Das Problem dabei ist, dass der Boa Web Server seit 2005 nicht mehr weiterentwickelt wird und damit bereits seit langem keinerlei Updates erhält, weder in Bezug auf den Funktionsumfang, noch in Bezug auf die Sicherheit der Software. Trotzdem wird die Software weiterhin von unterschiedlichen Herstellern genutzt, sei es in Geräten des Internet of Things oder in Software Development Kits (SDKs). Die weithin bekannten Sicherheitslücken von Boa Web Server betreffen daher auch weiterhin zahllose Geräte und bedrohen auch 17 Jahre nach der Einstellung des Programms die Cybersicherheit von Organisationen und Privatpersonen weltweit – wie beispielsweise in Indien.
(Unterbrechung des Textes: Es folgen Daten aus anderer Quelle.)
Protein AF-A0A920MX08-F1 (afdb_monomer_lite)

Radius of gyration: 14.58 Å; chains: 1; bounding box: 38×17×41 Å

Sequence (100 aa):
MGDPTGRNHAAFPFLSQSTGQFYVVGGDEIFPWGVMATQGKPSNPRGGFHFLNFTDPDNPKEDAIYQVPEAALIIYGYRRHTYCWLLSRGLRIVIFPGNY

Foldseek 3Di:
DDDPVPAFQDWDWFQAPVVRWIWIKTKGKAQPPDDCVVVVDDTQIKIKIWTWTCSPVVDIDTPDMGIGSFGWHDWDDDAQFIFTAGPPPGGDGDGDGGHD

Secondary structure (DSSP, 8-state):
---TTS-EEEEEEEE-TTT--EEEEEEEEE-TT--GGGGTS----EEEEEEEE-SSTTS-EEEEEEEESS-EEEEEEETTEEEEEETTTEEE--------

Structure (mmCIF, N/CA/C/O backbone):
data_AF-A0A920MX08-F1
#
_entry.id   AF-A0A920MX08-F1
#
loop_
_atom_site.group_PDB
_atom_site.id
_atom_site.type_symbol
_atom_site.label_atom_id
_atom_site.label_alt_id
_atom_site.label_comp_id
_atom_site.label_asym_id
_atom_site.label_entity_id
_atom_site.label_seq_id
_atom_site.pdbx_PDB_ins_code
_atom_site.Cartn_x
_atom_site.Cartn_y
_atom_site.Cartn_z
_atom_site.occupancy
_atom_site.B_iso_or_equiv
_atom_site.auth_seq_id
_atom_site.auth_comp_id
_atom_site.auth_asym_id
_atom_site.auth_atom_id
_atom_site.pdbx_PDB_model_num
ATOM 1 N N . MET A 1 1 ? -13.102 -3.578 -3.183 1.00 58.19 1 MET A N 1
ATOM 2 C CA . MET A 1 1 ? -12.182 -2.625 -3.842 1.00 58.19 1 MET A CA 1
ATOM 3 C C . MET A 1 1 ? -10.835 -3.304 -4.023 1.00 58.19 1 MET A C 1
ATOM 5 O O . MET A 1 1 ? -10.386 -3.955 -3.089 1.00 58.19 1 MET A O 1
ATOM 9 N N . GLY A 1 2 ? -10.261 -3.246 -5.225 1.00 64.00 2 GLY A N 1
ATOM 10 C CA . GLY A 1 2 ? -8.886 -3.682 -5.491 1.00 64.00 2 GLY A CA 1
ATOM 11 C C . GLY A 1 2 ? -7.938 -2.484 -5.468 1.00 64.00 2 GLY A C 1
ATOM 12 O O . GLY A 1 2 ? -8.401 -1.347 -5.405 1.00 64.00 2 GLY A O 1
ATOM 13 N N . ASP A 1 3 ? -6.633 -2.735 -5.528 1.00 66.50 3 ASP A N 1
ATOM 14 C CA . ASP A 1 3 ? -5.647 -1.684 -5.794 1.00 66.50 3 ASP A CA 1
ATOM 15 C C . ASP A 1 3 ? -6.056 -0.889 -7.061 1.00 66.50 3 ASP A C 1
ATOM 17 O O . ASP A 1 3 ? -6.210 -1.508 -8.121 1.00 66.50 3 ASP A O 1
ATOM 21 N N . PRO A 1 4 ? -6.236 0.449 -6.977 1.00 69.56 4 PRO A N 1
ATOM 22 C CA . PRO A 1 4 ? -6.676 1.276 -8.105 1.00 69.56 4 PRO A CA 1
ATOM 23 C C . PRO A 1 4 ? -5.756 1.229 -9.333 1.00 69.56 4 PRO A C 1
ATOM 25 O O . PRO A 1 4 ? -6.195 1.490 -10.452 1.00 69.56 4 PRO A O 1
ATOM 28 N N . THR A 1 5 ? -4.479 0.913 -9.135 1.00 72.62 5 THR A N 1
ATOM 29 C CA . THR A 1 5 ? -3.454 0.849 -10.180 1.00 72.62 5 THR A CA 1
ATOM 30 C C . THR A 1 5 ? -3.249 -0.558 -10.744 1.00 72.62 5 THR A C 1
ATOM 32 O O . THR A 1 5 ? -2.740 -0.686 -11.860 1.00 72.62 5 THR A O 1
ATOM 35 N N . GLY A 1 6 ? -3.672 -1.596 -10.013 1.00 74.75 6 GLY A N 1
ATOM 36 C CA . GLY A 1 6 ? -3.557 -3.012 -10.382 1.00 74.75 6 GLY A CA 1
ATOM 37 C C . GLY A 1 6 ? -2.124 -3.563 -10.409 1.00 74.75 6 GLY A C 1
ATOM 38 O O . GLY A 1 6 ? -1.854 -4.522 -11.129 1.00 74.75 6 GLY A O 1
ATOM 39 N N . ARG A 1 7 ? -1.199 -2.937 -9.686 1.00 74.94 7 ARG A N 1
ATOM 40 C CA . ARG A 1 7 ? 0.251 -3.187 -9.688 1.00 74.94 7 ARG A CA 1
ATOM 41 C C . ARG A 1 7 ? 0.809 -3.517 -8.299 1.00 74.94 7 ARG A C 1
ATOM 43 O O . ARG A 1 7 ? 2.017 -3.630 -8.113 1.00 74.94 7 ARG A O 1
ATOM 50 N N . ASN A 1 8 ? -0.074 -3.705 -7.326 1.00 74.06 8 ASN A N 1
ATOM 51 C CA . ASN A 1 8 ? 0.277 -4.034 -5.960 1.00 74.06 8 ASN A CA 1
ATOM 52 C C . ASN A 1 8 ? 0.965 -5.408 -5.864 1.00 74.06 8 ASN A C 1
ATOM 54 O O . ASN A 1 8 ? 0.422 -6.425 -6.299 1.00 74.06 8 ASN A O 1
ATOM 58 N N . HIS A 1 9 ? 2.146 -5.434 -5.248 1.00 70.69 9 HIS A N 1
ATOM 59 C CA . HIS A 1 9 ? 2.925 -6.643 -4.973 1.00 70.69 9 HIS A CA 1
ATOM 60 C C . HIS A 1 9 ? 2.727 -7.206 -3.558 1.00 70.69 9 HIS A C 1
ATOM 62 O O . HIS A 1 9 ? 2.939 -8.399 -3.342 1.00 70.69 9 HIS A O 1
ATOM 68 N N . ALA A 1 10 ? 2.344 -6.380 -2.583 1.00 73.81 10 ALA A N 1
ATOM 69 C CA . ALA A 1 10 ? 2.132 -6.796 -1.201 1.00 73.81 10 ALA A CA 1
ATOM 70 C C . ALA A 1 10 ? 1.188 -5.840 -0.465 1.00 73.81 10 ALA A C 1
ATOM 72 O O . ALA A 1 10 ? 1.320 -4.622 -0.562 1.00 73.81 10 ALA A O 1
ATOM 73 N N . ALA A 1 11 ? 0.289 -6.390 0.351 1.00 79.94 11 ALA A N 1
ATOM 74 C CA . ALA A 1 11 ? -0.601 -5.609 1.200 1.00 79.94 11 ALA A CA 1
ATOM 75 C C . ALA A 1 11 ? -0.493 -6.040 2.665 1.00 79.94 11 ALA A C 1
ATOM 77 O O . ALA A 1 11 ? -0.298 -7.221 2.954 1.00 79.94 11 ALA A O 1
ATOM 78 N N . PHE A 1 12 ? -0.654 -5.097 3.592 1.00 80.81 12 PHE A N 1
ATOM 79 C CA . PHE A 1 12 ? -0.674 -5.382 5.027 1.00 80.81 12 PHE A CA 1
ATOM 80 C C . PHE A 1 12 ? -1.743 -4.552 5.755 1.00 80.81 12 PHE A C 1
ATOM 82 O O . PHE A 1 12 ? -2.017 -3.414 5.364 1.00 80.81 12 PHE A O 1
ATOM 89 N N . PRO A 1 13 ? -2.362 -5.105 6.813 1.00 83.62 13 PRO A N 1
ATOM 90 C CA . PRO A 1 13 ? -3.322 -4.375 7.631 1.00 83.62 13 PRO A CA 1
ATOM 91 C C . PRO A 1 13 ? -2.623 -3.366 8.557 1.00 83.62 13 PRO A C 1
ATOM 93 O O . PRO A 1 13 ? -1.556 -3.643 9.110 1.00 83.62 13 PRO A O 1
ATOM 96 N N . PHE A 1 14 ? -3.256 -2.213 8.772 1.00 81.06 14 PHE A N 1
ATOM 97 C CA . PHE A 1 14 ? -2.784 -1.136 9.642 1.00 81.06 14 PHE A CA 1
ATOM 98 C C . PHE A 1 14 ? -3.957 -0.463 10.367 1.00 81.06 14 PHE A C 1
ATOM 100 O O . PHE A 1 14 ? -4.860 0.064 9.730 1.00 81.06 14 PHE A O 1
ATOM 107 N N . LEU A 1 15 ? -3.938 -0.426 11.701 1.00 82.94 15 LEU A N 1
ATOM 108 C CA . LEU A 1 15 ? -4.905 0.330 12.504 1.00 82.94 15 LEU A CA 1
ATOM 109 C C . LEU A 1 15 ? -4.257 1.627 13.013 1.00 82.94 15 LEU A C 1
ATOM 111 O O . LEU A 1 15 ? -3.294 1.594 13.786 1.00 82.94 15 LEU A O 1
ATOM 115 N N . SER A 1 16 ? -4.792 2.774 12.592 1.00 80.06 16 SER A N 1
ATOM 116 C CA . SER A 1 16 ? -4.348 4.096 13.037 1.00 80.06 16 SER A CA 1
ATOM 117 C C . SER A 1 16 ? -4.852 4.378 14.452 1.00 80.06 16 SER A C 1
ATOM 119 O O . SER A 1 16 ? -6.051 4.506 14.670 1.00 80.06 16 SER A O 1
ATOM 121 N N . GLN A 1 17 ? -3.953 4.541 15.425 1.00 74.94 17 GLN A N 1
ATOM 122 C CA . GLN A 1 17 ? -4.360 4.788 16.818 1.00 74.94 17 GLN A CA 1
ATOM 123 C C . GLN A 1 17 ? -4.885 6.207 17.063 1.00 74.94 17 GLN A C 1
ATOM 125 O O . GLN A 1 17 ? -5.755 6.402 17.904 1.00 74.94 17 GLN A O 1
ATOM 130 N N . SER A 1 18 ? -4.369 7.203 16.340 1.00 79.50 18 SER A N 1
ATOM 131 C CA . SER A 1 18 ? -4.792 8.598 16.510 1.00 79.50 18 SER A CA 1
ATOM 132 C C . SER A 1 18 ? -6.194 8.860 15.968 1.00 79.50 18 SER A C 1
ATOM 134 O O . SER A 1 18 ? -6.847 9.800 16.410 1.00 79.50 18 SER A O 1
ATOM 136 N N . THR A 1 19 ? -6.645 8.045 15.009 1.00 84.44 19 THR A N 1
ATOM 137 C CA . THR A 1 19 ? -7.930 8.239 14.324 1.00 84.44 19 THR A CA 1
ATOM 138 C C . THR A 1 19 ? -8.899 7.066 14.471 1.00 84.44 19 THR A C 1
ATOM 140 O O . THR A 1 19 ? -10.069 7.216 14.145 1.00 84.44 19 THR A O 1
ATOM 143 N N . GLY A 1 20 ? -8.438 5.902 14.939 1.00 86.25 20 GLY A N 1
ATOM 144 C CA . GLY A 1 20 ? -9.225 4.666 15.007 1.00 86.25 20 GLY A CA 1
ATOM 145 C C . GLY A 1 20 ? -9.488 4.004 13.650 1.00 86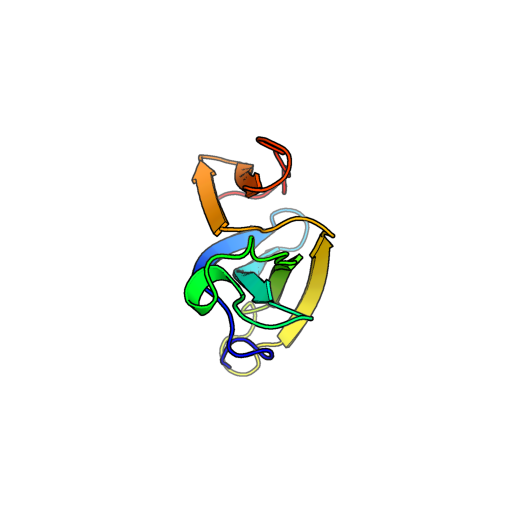.25 20 GLY A C 1
ATOM 146 O O . GLY A 1 20 ? -10.201 3.008 13.590 1.00 86.25 20 GLY A O 1
ATOM 147 N N . GLN A 1 21 ? -8.934 4.543 12.561 1.00 89.19 21 GLN A N 1
ATOM 148 C CA . GLN A 1 21 ? -9.222 4.078 11.208 1.00 89.19 21 GLN A CA 1
ATOM 149 C C . GLN A 1 21 ? -8.406 2.837 10.846 1.00 89.19 21 GLN A C 1
ATOM 151 O O . GLN A 1 21 ? -7.196 2.780 11.088 1.00 89.19 21 GLN A O 1
ATOM 156 N N . PHE A 1 22 ? -9.071 1.857 10.240 1.00 89.88 22 PHE A N 1
ATOM 157 C CA . PHE A 1 22 ? -8.442 0.652 9.721 1.00 89.88 22 PHE A CA 1
ATOM 158 C C . PHE A 1 22 ? -8.061 0.847 8.256 1.00 89.88 22 PHE A C 1
ATOM 160 O O . PHE A 1 22 ? -8.860 1.323 7.454 1.00 89.88 22 PHE A O 1
ATOM 167 N N . TYR A 1 23 ? -6.843 0.456 7.907 1.00 88.56 23 TYR A N 1
ATOM 168 C CA . TYR A 1 23 ? -6.285 0.565 6.573 1.00 88.56 23 TYR A CA 1
ATOM 169 C C . TYR A 1 23 ? -5.733 -0.773 6.093 1.00 88.56 23 TYR A C 1
ATOM 171 O O . TYR A 1 23 ? -5.184 -1.561 6.863 1.00 88.56 23 TYR A O 1
ATOM 179 N N . VAL A 1 24 ? -5.801 -0.978 4.785 1.00 87.62 24 VAL A N 1
ATOM 180 C CA . VAL A 1 24 ? -4.975 -1.932 4.055 1.00 87.62 24 VAL A CA 1
ATOM 181 C C . VAL A 1 24 ? -3.979 -1.113 3.251 1.00 87.62 24 VAL A C 1
ATOM 183 O O . VAL A 1 24 ? -4.365 -0.331 2.383 1.00 87.62 24 VAL A O 1
ATOM 186 N N . VAL A 1 25 ? -2.696 -1.266 3.554 1.00 84.06 25 VAL A N 1
ATOM 187 C CA . VAL A 1 25 ? -1.642 -0.526 2.864 1.00 84.06 25 VAL A CA 1
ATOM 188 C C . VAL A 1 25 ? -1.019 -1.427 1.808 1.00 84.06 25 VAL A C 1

Besonders der Einsatz von Boa Web Server in einigen beliebten SDKs ist problematisch, denn sie werden häufig für Geräte wie Router benutzt, die als Einfallstor bei Hackern beliebt sind, jedoch selten im Fokus der Sicherheitsmaßnahmen stehen. Ein typisches Beispiel sind die SDKs von RealTek, die in sogenannten System-On-Chips (SOCs) verwendet werden. Dabei sind alle oder zumindest ein Großteil der Funktionen eines Systems direkt auf einem Chip hinterlegt. Die RealTek-SDKs werden anderen Unternehmen zur Verfügung gestellt, die Netzwerk-Gateways wie Router, Access Points und Repeater herstellen. Ein kritischer Fehler CVE-2021-35395 betraf das Jungle SDK von RealTek, das eine auf Boa basierende Verwaltungsschnittstelle enthielt. Obwohl RealTek Patches für das SDK veröffentlicht hat, ist nicht sicher, ob und wann die Hersteller diese in ihre Firmware-Updates aufgenommen haben.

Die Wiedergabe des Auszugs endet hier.